Deux experts du droit pénal international ont confirmé au Devoir qu’un tel tribunal pourrait lancer des mandats d’arrêt contre des responsables russes, mais aurait du mal à les traîner sur le banc des accusés, faute de l’accord de la Russie. « Tant qu’un État partie n’a pas la volonté de coopérer [comme la Russie], il n’y a pas grand-chose qu’on peut faire », indique Bruce Broomhall, professeur au Département des sciences juridiques de l’UQAM.

« La Cour est déjà compétente pour enquêter sur ce qui se passe sur le territoire ukrainien depuis [l’annexion de] la Crimée, en 2014, précise le spécialiste du droit pénal international. Si jamais il y a des réfugiés qui sont témoins de crimes de guerre maintenant et qui se retrouvent dans des pays [européens], la Cour pourrait demander à ces États-là de l’aider pour amasser des preuves. »

« Il sera vraisemblablement très difficile d’obtenir l’arrestation de personnes recherchées, soutient Frédéric Mégret, de la Faculté de droit de l’Université McGill. À moins que ces personnes voyagent à l’étranger sur le territoire d’un État qui est, lui, partie au Statut de Rome. »

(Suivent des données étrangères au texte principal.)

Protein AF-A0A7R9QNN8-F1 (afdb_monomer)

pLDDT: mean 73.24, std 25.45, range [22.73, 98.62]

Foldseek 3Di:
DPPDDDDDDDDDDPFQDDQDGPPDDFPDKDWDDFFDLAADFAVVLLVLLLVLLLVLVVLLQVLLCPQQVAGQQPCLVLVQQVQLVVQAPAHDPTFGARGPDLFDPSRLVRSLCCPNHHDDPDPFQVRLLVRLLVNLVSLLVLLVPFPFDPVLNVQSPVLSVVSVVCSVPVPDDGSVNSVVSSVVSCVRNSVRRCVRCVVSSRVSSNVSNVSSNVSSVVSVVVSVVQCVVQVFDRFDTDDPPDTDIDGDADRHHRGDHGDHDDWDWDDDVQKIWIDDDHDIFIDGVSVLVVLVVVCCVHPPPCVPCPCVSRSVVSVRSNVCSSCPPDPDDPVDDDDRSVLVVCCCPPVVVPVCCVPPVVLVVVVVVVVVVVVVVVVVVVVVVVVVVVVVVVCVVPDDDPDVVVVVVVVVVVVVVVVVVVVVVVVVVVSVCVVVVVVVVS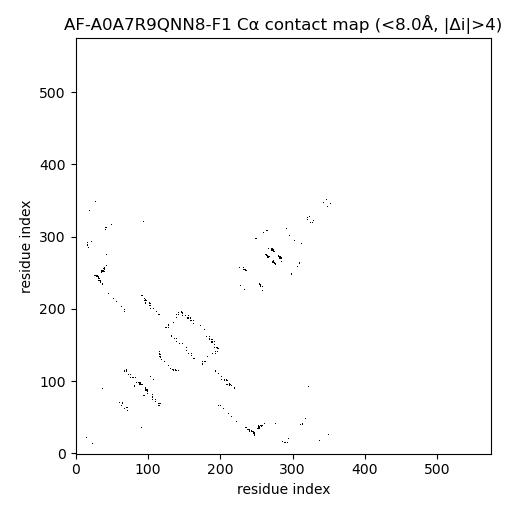VVVVVVVVVVVVVVVVVVVVPPPVVVVVVVVVVVVVVVPPDDDDDDDDDDDDDDDDDDDDDDDDDDDDDDDDDDDDDDDDDDDDDDDDDDDPPDDDDDDDDDDDPPPDDDPPPVPPPDDDDDDDDDDDDDDDDDDDD

Solvent-accessible surface area (backbone atoms only — not comparable to full-atom values): 35893 Å² total; per-residue (Å²): 141,88,85,86,86,84,87,75,80,85,71,82,81,83,79,75,88,63,105,60,81,87,84,74,74,84,84,53,73,35,70,58,73,78,51,39,88,41,77,62,84,46,56,71,56,46,52,50,47,38,54,49,52,53,50,53,50,49,54,47,39,52,47,32,35,75,75,62,70,33,78,56,52,87,65,40,69,53,50,32,45,54,60,41,57,76,56,34,73,44,78,51,96,68,51,46,56,40,48,89,58,62,61,46,68,64,44,45,50,50,52,55,64,32,53,66,53,69,83,70,92,60,91,47,40,73,49,28,49,52,48,38,54,50,45,37,52,38,47,41,54,48,48,68,76,38,84,53,56,75,63,48,40,48,56,35,46,51,52,33,50,53,50,52,50,45,66,69,68,51,86,81,66,50,48,63,54,33,50,53,51,40,51,52,50,44,68,72,32,43,67,51,49,49,63,48,40,40,70,60,47,48,53,47,38,35,50,54,42,52,53,29,32,55,46,36,51,54,50,51,51,54,52,52,53,53,31,48,76,70,74,48,68,88,53,78,87,77,78,77,89,76,64,46,83,38,72,69,72,73,90,48,59,49,35,73,75,60,89,76,72,84,49,49,76,52,74,57,90,68,33,32,32,40,34,46,92,96,49,74,47,80,44,46,38,72,59,49,54,49,51,52,53,52,42,71,76,62,48,84,90,50,85,82,52,83,54,47,59,40,49,49,48,31,50,52,51,48,53,45,52,62,50,47,97,40,97,63,59,94,87,66,82,83,80,57,72,68,56,55,50,48,47,48,75,77,45,60,82,46,63,58,52,70,65,45,49,52,54,52,48,52,49,50,51,51,53,48,51,53,52,51,52,51,49,52,51,50,50,52,48,54,49,51,55,48,58,51,55,61,47,60,77,72,60,98,76,81,59,67,64,59,52,56,53,49,56,52,50,53,52,50,52,51,50,48,54,52,49,51,52,53,51,49,50,49,52,53,47,52,53,52,48,56,49,50,50,51,52,50,53,50,52,52,53,50,52,50,53,51,51,52,51,49,50,55,61,75,64,64,49,67,68,60,54,48,46,53,54,51,50,62,54,54,68,70,70,78,76,82,94,76,88,81,89,84,85,90,83,90,83,86,90,84,87,86,82,86,76,85,79,81,88,84,87,80,87,89,82,90,78,89,83,89,89,80,92,78,90,84,85,88,79,90,79,84,90,79,85,97,81,82,87,78,91,88,79,92,70,92,74,85,79,80,82,73,80,77,76,78,79,72,74,85,76,70,82,88,81,77,90,78,90,85,89,85,86,84,90,86,83,88,85,90,132

InterPro domains:
  IPR022035 PCIF1, WW domain [PF12237] (290-350)
  IPR029048 Heat shock protein 70kD, C-terminal domain superfamily [G3DSA:1.20.1270.10] (123-199)
  IPR029048 Heat shock protein 70kD, C-terminal domain superfamily [SSF100934] (127-195)
  IPR039881 mRNA (2'-O-methyladenosine-N(6)-)-methyltransferase PCIF1-like [PTHR21727] (13-349)

Structure (mmCIF, N/CA/C/O backbone):
data_AF-A0A7R9QNN8-F1
#
_entry.id   AF-A0A7R9QNN8-F1
#
loop_
_atom_site.group_PDB
_atom_site.id
_atom_site.type_symbol
_atom_site.label_atom_id
_atom_site.label_alt_id
_atom_site.label_comp_id
_atom_site.label_asym_id
_atom_site.label_entity_id
_atom_site.label_seq_id
_atom_site.pdbx_PDB_ins_code
_atom_site.Cartn_x
_atom_site.Cartn_y
_atom_site.Cartn_z
_atom_site.occupancy
_atom_site.B_iso_or_equiv
_atom_site.auth_seq_id
_atom_site.auth_comp_id
_atom_site.auth_asym_id
_atom_site.auth_atom_id
_atom_site.pdbx_PDB_model_num
ATOM 1 N N . MET A 1 1 ? 35.691 20.515 -17.746 1.00 34.56 1 MET A N 1
ATOM 2 C CA . MET A 1 1 ? 36.019 19.530 -18.802 1.00 34.56 1 MET A CA 1
ATOM 3 C C . MET A 1 1 ? 34.929 19.661 -19.850 1.00 34.56 1 MET A C 1
ATOM 5 O O . MET A 1 1 ? 33.929 18.961 -19.756 1.00 34.56 1 MET A O 1
ATOM 9 N N . ASP A 1 2 ? 35.081 20.612 -20.770 1.00 31.03 2 ASP A N 1
ATOM 10 C CA . ASP A 1 2 ? 33.933 21.189 -21.491 1.00 31.03 2 ASP A CA 1
ATOM 11 C C . ASP A 1 2 ? 34.077 21.140 -23.024 1.00 31.03 2 ASP A C 1
ATOM 13 O O . ASP A 1 2 ? 33.249 21.694 -23.735 1.00 31.03 2 ASP A O 1
ATOM 17 N N . ASP A 1 3 ? 35.070 20.402 -23.535 1.00 32.91 3 ASP A N 1
ATOM 18 C CA . ASP A 1 3 ? 35.314 20.207 -24.970 1.00 32.91 3 ASP A CA 1
ATOM 19 C C . ASP A 1 3 ? 35.383 18.716 -25.328 1.00 32.91 3 ASP A C 1
ATOM 21 O O . ASP A 1 3 ? 36.455 18.112 -25.298 1.00 32.91 3 ASP A O 1
ATOM 25 N N . ALA A 1 4 ? 34.231 18.113 -25.658 1.00 33.31 4 ALA A N 1
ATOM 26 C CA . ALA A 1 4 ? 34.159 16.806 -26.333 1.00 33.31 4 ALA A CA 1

De plus, préviennent les experts, la Cour pénale internationale ne peut condamner la Russie pour son agression de l’Ukraine en tant que telle ni pour des accidents ou des dommages collatéraux dus à l’attaque de cibles militaires. Seules d’éventuelles atrocités commises par les troupes pourraient être jugées, comme l’usage de tactiques militaires visant à terroriser des civils.

« C’est une chose que de dire que les Russes commettent des crimes de guerre, [ou] de juger des soldats, des officiers, des généraux, peut-être. Mais c’est une autre chose que de montrer que le président Poutine serait directement et personnellement responsable. C’est assez compliqué à prouver », souligne le professeur Frédéric Mégret.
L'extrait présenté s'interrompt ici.